⟨

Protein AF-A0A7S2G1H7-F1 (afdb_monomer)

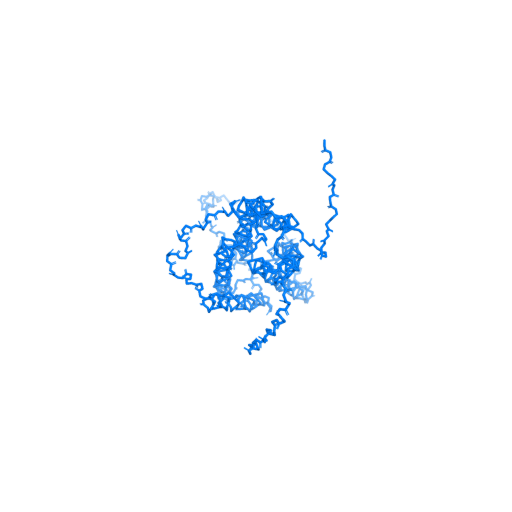Organism: NCBI:txid156173

Mean predicted aligned error: 10.06 Å

Radius of gyration: 30.05 Å; Cα contacts (8 Å, |Δi|>4): 263; chains: 1; bounding box: 59×50×120 Å

pLDDT: mean 83.02, std 17.5, range [42.5, 98.44]

Solvent-accessible surface area (backbone atoms only — not comparable to full-atom values): 18508 Å² total; per-residue (Å²): 134,82,75,77,83,73,79,86,51,85,91,67,69,46,72,65,56,53,48,52,51,44,50,52,46,34,51,50,25,50,48,51,23,50,52,27,49,52,38,38,72,74,69,55,64,45,67,67,38,52,51,51,26,53,51,24,49,52,48,32,53,39,37,49,51,56,48,62,51,55,70,40,96,59,53,87,48,97,41,74,49,42,52,55,50,46,52,53,44,31,49,51,42,23,51,48,36,34,51,52,16,52,50,47,36,53,51,30,54,50,50,66,70,64,70,75,67,81,53,75,65,54,44,51,51,49,45,68,52,23,57,62,47,20,53,49,30,35,54,48,13,51,52,38,33,56,50,16,62,76,69,67,38,66,40,45,36,48,44,15,48,50,34,36,51,50,17,50,39,30,47,35,44,37,51,28,46,51,51,45,52,50,56,46,54,55,57,48,62,79,51,77,67,79,72,66,80,72,82,60,74,77,77,81,78,86,84,77,91,67,76,71,65,72,77,67,69,72,78,72,56,69,71,69,62,68,67,72,58,83,79,70,75,55,95,52,71,61,49,32,38,53,41,39,37,53,53,23,49,52,39,30,52,51,16,50,51,50,49,52,50,42,43,72,77,62,51,56,72,91,38,70,63,64,78,68,52,79,74,62,75,80,68,68,55,57,62,50,49,52,49,49,49,52,56,52,59,70,67,57,78,99,78,75,70,92,83,72,77,75,86,78,83,77,86,80,81,82,81,87,79,134

Foldseek 3Di:
DPPPPDPQDLVQHDLVNLLVLLVLQLVLLVVLLVVLVVCVVVVLPDLLSVLSNLLSVLLNVLSVLVNVLSVDPCCLPPDPLNVLSLLVSLLVLLVSLQVSLVVLLVSLVVCVVVLDDDDPVSLVVLLVSLVVLLVSLCVSLVSLCSSCVNSVRNSSNSSSVSSNLVSQLSVQSNVLSVLLVVLVVVVCVVPVDVPPPPPPPPPDPPDDPCPPVVVVPPDPPPVVVVPPPPPDRRPRRSRSSVSSNVSSVVSNVVSVVSNVVSVVVPQPVVDPCSVPPDRPDDPPCVVVVVVVVVVVVVPPDPPPPPPPDDDPPDPDDDDDDD

InterPro domains:
  IPR026765 Transmembrane protein 163 [PTHR31937] (15-180)

Structure (mmCIF, N/CA/C/O backbone):
data_AF-A0A7S2G1H7-F1
#
_entry.id   AF-A0A7S2G1H7-F1
#
loop_
_atom_site.group_PDB
_atom_site.id
_atom_site.type_symbol
_atom_site.label_atom_id
_atom_site.label_alt_id
_atom_site.label_comp_id
_atom_site.label_asym_id
_atom_site.label_entity_id
_atom_site.label_seq_id
_atom_site.pdbx_PDB_ins_code
_atom_site.Cartn_x
_atom_site.Cartn_y
_atom_site.Cartn_z
_atom_site.occupancy
_atom_site.B_iso_or_equiv
_atom_site.auth_seq_id
_atom_site.auth_comp_id
_atom_site.auth_asym_id
_atom_site.auth_atom_id
_atom_site.pdbx_PDB_model_num
ATOM 1 N N . CYS A 1 1 ? -15.466 31.076 17.011 1.00 45.69 1 CYS A N 1
ATOM 2 C CA . CYS A 1 1 ? -14.898 30.014 17.865 1.00 45.69 1 CYS A CA 1
ATOM 3 C C . CYS A 1 1 ? -13.594 29.527 17.252 1.00 45.69 1 CYS A C 1
ATOM 5 O O . CYS A 1 1 ? -13.637 28.753 16.307 1.00 45.69 1 CYS A O 1
ATOM 7 N N . CYS A 1 2 ? -12.448 30.012 17.730 1.00 54.72 2 CYS A N 1
ATOM 8 C CA . CYS A 1 2 ? -11.159 29.463 17.319 1.00 54.72 2 CYS A CA 1
ATOM 9 C C . CYS A 1 2 ? -10.941 28.182 18.122 1.00 54.72 2 CYS A C 1
ATOM 11 O O . CYS A 1 2 ? -10.684 28.251 19.323 1.00 54.72 2 CYS A O 1
ATOM 13 N N . VAL A 1 3 ? -11.122 27.022 17.490 1.00 61.81 3 VAL A N 1
ATOM 14 C CA . VAL A 1 3 ? -10.694 25.755 18.087 1.00 61.81 3 VAL A CA 1
ATOM 15 C C . VAL A 1 3 ? -9.176 25.865 18.248 1.00 61.81 3 VAL A C 1
ATOM 17 O O . VAL A 1 3 ? -8.499 26.123 17.250 1.00 61.81 3 VAL A O 1
ATOM 20 N N . PRO A 1 4 ? -8.624 25.768 19.469 1.00 74.12 4 PRO A N 1
ATOM 21 C CA . PRO A 1 4 ? -7.184 25.849 19.652 1.00 74.12 4 PRO A CA 1
ATOM 22 C C . PRO A 1 4 ? -6.533 24.750 18.811 1.00 74.12 4 PRO A C 1
ATOM 24 O O . PRO A 1 4 ? -6.889 23.578 18.941 1.00 74.12 4 PRO A O 1
ATOM 27 N N . VAL A 1 5 ? -5.605 25.136 17.929 1.00 77.38 5 VAL A N 1
ATOM 28 C CA . VAL A 1 5 ? -4.812 24.190 17.140 1.00 77.38 5 VAL A CA 1
ATOM 29 C C . VAL A 1 5 ? -4.009 23.357 18.132 1.00 77.38 5 VAL A C 1
ATOM 31 O O . VAL A 1 5 ? -3.033 23.825 18.723 1.00 77.38 5 VAL A O 1
ATOM 34 N N . ARG A 1 6 ? -4.478 22.137 18.390 1.00 78.19 6 ARG A N 1
ATOM 35 C CA . ARG A 1 6 ? -3.817 21.206 19.298 1.00 78.19 6 ARG A CA 1
ATOM 36 C C . ARG A 1 6 ? -2.519 20.770 18.625 1.00 78.19 6 ARG A C 1
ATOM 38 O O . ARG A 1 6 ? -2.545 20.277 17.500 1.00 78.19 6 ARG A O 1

⟩

* Problem requirements *
Collect every line above that contains the word "backbone".

* Finished exercise *
Solvent-accessible surface area (backbone atoms only — not comparable to full-atom values): 18508 Å² total; per-residue (Å²): 134,82,75,77,83,73,79,86,51,85,91,67,69,46,72,65,56,53,48,52,51,44,50,52,46,34,51,50,25,50,48,51,23,50,52,27,49,52,38,38,72,74,69,55,64,45,67,67,38,52,51,51,26,53,51,24,49,52,48,32,53,39,37,49,51,56,48,62,51,55,70,40,96,59,53,87,48,97,41,74,49,42,52,55,50,46,52,53,44,31,49,51,42,23,51,48,36,34,51,52,16,52,50,47,36,53,51,30,54,50,50,66,70,64,70,75,67,81,53,75,65,54,44,51,51,49,45,68,52,23,57,62,47,20,53,49,30,35,54,48,13,51,52,38,33,56,50,16,62,76,69,67,38,66,40,45,36,48,44,15,48,50,34,36,51,50,17,50,39,30,47,35,44,37,51,28,46,51,51,45,52,50,56,46,54,55,57,48,62,79,51,77,67,79,72,66,80,72,82,60,74,77,77,81,78,86,84,77,91,67,76,71,65,72,77,67,69,72,78,72,56,69,71,69,62,68,67,72,58,83,79,70,75,55,95,52,71,61,49,32,38,53,41,39,37,53,53,23,49,52,39,30,52,51,16,50,51,50,49,52,50,42,43,72,77,62,51,56,72,91,38,70,63,64,78,68,52,79,74,62,75,80,68,68,55,57,62,50,49,52,49,49,49,52,56,52,59,70,67,57,78,99,78,75,70,92,83,72,77,75,86,78,83,77,86,80,81,82,81,87,79,134
Structure (mmCIF, N/CA/C/O backbone):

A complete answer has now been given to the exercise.